Mr. Ekweremadu asked for a minimum qualification of Ordinary National Diploma for lawmakers.
The Nigeria Deputy Senate President, Ike Ekweremadu, has asked African parliaments to set up a higher formal education benchmark for members of the parliament. He suggested a minimum of Ordinary National Diploma for lawmakers in various African States.
Mr. Ekweremadu said this at the 14th conference of commonwealth speakers and presiding officers in African, holding in Mahe, the Republic of Seychelles.
The senator explained that the harsh effect of long years of military rule on the development of African legislatures has shown that the challenges of legislating for the 21st century African societies had made higher educational qualifications for lawmakers an imperative.
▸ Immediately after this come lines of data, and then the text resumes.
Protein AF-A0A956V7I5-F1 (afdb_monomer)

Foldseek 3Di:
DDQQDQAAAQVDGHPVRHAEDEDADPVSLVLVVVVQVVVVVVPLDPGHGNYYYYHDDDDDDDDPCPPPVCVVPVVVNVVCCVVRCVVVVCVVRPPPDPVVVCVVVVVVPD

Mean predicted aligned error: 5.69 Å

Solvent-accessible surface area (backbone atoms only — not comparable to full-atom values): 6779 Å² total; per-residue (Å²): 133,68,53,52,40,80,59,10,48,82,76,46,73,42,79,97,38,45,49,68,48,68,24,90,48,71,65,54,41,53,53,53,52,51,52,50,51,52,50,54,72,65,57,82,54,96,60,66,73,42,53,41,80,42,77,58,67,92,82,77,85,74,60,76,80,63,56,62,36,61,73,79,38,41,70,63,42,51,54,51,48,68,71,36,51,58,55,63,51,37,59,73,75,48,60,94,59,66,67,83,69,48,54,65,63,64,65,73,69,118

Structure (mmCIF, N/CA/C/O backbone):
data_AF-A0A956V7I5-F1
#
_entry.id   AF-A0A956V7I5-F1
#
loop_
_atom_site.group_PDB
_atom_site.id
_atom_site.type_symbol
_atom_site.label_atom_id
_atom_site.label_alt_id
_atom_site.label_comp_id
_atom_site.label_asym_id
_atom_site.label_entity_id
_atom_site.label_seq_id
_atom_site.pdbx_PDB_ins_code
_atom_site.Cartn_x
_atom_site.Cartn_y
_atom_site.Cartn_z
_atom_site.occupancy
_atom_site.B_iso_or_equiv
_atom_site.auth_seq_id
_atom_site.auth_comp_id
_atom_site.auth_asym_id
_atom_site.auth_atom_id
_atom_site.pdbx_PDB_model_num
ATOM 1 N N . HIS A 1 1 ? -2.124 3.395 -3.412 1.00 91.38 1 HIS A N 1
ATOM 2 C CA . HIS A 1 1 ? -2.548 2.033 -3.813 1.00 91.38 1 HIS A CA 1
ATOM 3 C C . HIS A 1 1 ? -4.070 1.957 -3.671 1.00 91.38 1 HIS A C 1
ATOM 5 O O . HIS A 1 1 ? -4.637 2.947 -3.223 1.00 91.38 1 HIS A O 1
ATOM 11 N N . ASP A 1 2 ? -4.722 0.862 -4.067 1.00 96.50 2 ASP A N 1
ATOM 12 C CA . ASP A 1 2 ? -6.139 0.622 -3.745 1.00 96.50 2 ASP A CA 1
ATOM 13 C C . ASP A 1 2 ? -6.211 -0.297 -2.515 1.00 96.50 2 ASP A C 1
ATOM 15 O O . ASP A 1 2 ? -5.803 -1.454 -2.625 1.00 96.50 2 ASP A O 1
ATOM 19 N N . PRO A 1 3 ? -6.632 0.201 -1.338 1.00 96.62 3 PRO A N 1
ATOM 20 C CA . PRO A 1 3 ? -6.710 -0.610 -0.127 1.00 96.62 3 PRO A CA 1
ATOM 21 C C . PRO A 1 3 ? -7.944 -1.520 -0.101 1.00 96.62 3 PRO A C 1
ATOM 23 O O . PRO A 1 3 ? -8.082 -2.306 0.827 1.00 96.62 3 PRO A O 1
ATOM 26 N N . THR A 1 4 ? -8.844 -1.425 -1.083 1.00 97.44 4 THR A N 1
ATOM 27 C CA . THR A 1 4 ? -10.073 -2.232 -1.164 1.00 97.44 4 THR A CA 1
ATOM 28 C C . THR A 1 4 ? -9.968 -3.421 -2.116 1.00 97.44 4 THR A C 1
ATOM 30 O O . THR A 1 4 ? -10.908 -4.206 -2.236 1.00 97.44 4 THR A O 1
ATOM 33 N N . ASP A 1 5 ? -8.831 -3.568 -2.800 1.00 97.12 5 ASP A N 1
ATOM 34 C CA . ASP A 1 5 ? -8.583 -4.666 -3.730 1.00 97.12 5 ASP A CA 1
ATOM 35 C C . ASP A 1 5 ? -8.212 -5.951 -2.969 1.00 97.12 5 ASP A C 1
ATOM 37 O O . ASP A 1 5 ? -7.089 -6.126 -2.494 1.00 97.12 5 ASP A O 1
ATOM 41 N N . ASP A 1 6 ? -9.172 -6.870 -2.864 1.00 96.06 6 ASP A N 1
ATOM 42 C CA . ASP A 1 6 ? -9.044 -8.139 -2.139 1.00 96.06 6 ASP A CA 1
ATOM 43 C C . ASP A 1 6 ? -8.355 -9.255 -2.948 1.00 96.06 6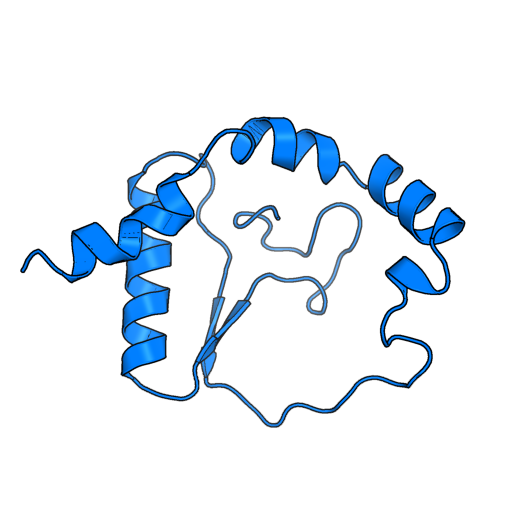 ASP A C 1
ATOM 45 O O . ASP A 1 6 ? -8.150 -10.362 -2.446 1.00 96.06 6 ASP A O 1
ATOM 49 N N . LYS A 1 7 ? -7.996 -8.995 -4.214 1.00 95.19 7 LYS A N 1
ATOM 50 C CA . LYS A 1 7 ? -7.497 -10.014 -5.163 1.00 95.19 7 LYS A CA 1
ATOM 51 C C . LYS A 1 7 ? -6.162 -9.653 -5.809 1.00 95.19 7 LYS A C 1
ATOM 53 O O . LYS A 1 7 ? -5.730 -10.332 -6.750 1.00 95.19 7 LYS A O 1
ATOM 58 N N . GLY A 1 8 ? -5.520 -8.582 -5.355 1.00 95.94 8 GLY A N 1
ATOM 59 C CA . GLY A 1 8 ? -4.205 -8.161 -5.820 1.00 95.94 8 GLY A CA 1
ATOM 60 C C . GLY A 1 8 ? -4.056 -6.646 -5.848 1.00 95.94 8 GLY A C 1
ATOM 61 O O . GLY A 1 8 ? -4.532 -5.947 -4.961 1.00 95.94 8 GLY A O 1
ATOM 62 N N . SER A 1 9 ? -3.379 -6.144 -6.881 1.00 96.56 9 SER A N 1
ATOM 63 C CA . SER A 1 9 ? -3.154 -4.717 -7.072 1.00 96.56 9 SER A CA 1
ATOM 64 C C . SER A 1 9 ? -3.303 -4.349 -8.546 1.00 96.56 9 SER A C 1
ATOM 66 O O . SER A 1 9 ? -2.398 -4.540 -9.360 1.00 96.56 9 SER A O 1
ATOM 68 N N . PHE A 1 10 ? -4.443 -3.756 -8.897 1.00 95.81 10 PHE A N 1
ATOM 69 C CA . PHE A 1 10 ? -4.713 -3.210 -10.235 1.00 95.81 10 PHE A CA 1
ATOM 70 C C . PHE A 1 10 ? -4.695 -4.242 -11.377 1.00 95.81 10 PHE A C 1
ATOM 72 O O . PHE A 1 10 ? -5.665 -4.955 -11.596 1.00 95.81 10 PHE A O 1
ATOM 79 N N . VAL A 1 11 ? -3.642 -4.326 -12.180 1.00 96.44 11 VAL A N 1
ATOM 80 C CA . VAL A 1 11 ? -3.551 -5.367 -13.220 1.00 96.44 11 VAL A CA 1
ATOM 81 C C . VAL A 1 11 ? -2.808 -6.600 -12.715 1.00 96.44 11 VAL A C 1
ATOM 83 O O . VAL A 1 11 ? -2.897 -7.656 -13.338 1.00 96.44 11 VAL A O 1
ATOM 86 N N . ASP A 1 12 ? -2.144 -6.496 -11.563 1.00 97.12 12 ASP A N 1
ATOM 87 C CA . ASP A 1 12 ? -1.429 -7.597 -10.936 1.00 97.12 12 ASP A CA 1
ATOM 88 C C . ASP A 1 12 ? -2.383 -8.379 -10.033 1.00 97.12 12 ASP A C 1
ATOM 90 O O . ASP A 1 12 ? -3.071 -7.816 -9.178 1.00 97.12 12 ASP A O 1
ATOM 94 N N . ARG A 1 13 ? -2.456 -9.694 -10.240 1.00 97.19 13 ARG A N 1
ATOM 95 C CA . ARG A 1 13 ? -3.463 -10.563 -9.621 1.00 97.19 13 ARG A CA 1
ATOM 96 C C . ARG A 1 13 ? -2.814 -11.767 -8.963 1.00 97.19 13 ARG A C 1
ATOM 98 O O . ARG A 1 13 ? -1.885 -12.350 -9.520 1.00 97.19 13 ARG A O 1
ATOM 105 N N . GLY A 1 14 ? -3.309 -12.127 -7.782 1.00 97.38 14 GLY A N 1
ATOM 106 C CA . GLY A 1 14 ? -2.744 -13.191 -6.951 1.00 97.38 14 GLY A CA 1
ATOM 107 C C . GLY A 1 14 ? -2.311 -12.707 -5.569 1.00 97.38 14 GLY A C 1
ATOM 108 O O . GLY A 1 14 ? -2.178 -11.509 -5.323 1.00 97.38 14 GLY A O 1
ATOM 109 N N . PHE A 1 15 ? -2.095 -13.671 -4.674 1.00 96.50 15 PHE A N 1
ATOM 110 C CA . PHE A 1 15 ? -1.778 -13.439 -3.262 1.00 96.50 15 PHE A CA 1
ATOM 111 C C . PHE A 1 15 ? -0.531 -12.566 -3.059 1.00 96.50 15 PHE A C 1
ATOM 113 O O . PHE A 1 15 ? -0.511 -11.703 -2.196 1.00 96.50 15 PHE A O 1
ATOM 120 N N . GLN A 1 16 ? 0.485 -12.704 -3.911 1.00 96.94 16 GLN A N 1
ATOM 121 C CA . GLN A 1 16 ? 1.711 -11.903 -3.848 1.00 96.94 16 GLN A CA 1
ATOM 122 C C . GLN A 1 16 ? 1.504 -10.398 -4.104 1.00 96.94 16 GLN A C 1
ATOM 124 O O . GLN A 1 16 ? 2.441 -9.620 -3.948 1.00 96.94 16 GLN A O 1
ATOM 129 N N . TYR A 1 17 ? 0.304 -9.989 -4.525 1.00 97.25 17 TYR A N 1
ATOM 130 C CA . TYR A 1 17 ? -0.045 -8.596 -4.793 1.00 97.25 17 TYR A CA 1
ATOM 131 C C . TYR A 1 17 ? -1.100 -8.042 -3.830 1.00 97.25 17 TYR A C 1
ATOM 133 O O . TYR A 1 17 ? -1.560 -6.922 -4.039 1.00 97.25 17 TYR A O 1
ATOM 141 N N . THR A 1 18 ? -1.526 -8.803 -2.817 1.00 97.31 18 THR A N 1
ATOM 142 C CA . THR A 1 18 ? -2.498 -8.312 -1.830 1.00 97.31 18 THR A CA 1
ATOM 143 C C . THR A 1 18 ? -1.871 -7.275 -0.903 1.00 97.31 18 THR A C 1
ATOM 145 O O . THR A 1 18 ? -0.675 -7.325 -0.617 1.00 97.31 18 THR A O 1
ATOM 148 N N . SER A 1 19 ? -2.690 -6.348 -0.409 1.00 97.69 19 SER A N 1
ATOM 149 C CA . SER A 1 19 ? -2.257 -5.323 0.542 1.00 97.69 19 SER A CA 1
ATOM 150 C C . SER A 1 19 ? -2.131 -5.894 1.957 1.00 97.69 19 SER A C 1
ATOM 152 O O . SER A 1 19 ? -3.035 -6.578 2.439 1.00 97.69 19 SER A O 1
ATOM 154 N N . ALA A 1 20 ? -1.023 -5.596 2.634 1.00 97.88 20 ALA A N 1
ATOM 155 C CA . ALA A 1 20 ? -0.804 -5.959 4.028 1.00 97.88 20 ALA A CA 1
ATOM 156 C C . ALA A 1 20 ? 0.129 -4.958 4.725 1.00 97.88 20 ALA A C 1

He added that ‘The theater of politics at the domestic and international levels is changing drastically; this has thrown up many complicated issues like terrorism, piracy, climate change and global warming, child trafficking, global economic recession, trade imbalance between the North and South, cyber-crimes, among others, which requires some form of intellectual sophistication to deal with.
“African Parliament must set higher standards of education for their members in order to adequately respond to these challenges, it is only logical to prescribe an Ordinary National Diploma or Associate Degree as minimum qualification for membership of individual African Parliaments to enhance the quality of debate and the product of parliamentary business,” he said
He added that through the Nigerian law provides for a minimum of senior school certificate or its equivalent; findings also revealed that 96.33 percent of 109 senators and 92 percent of the 360 members of the House of Representatives possessed educational qualifications higher than the minimum requirements.
Mr. Ekweremadu commended many African Parliaments for the impressive pedigree of their members despite the absence of prescribed minimum educational qualifications in their laws.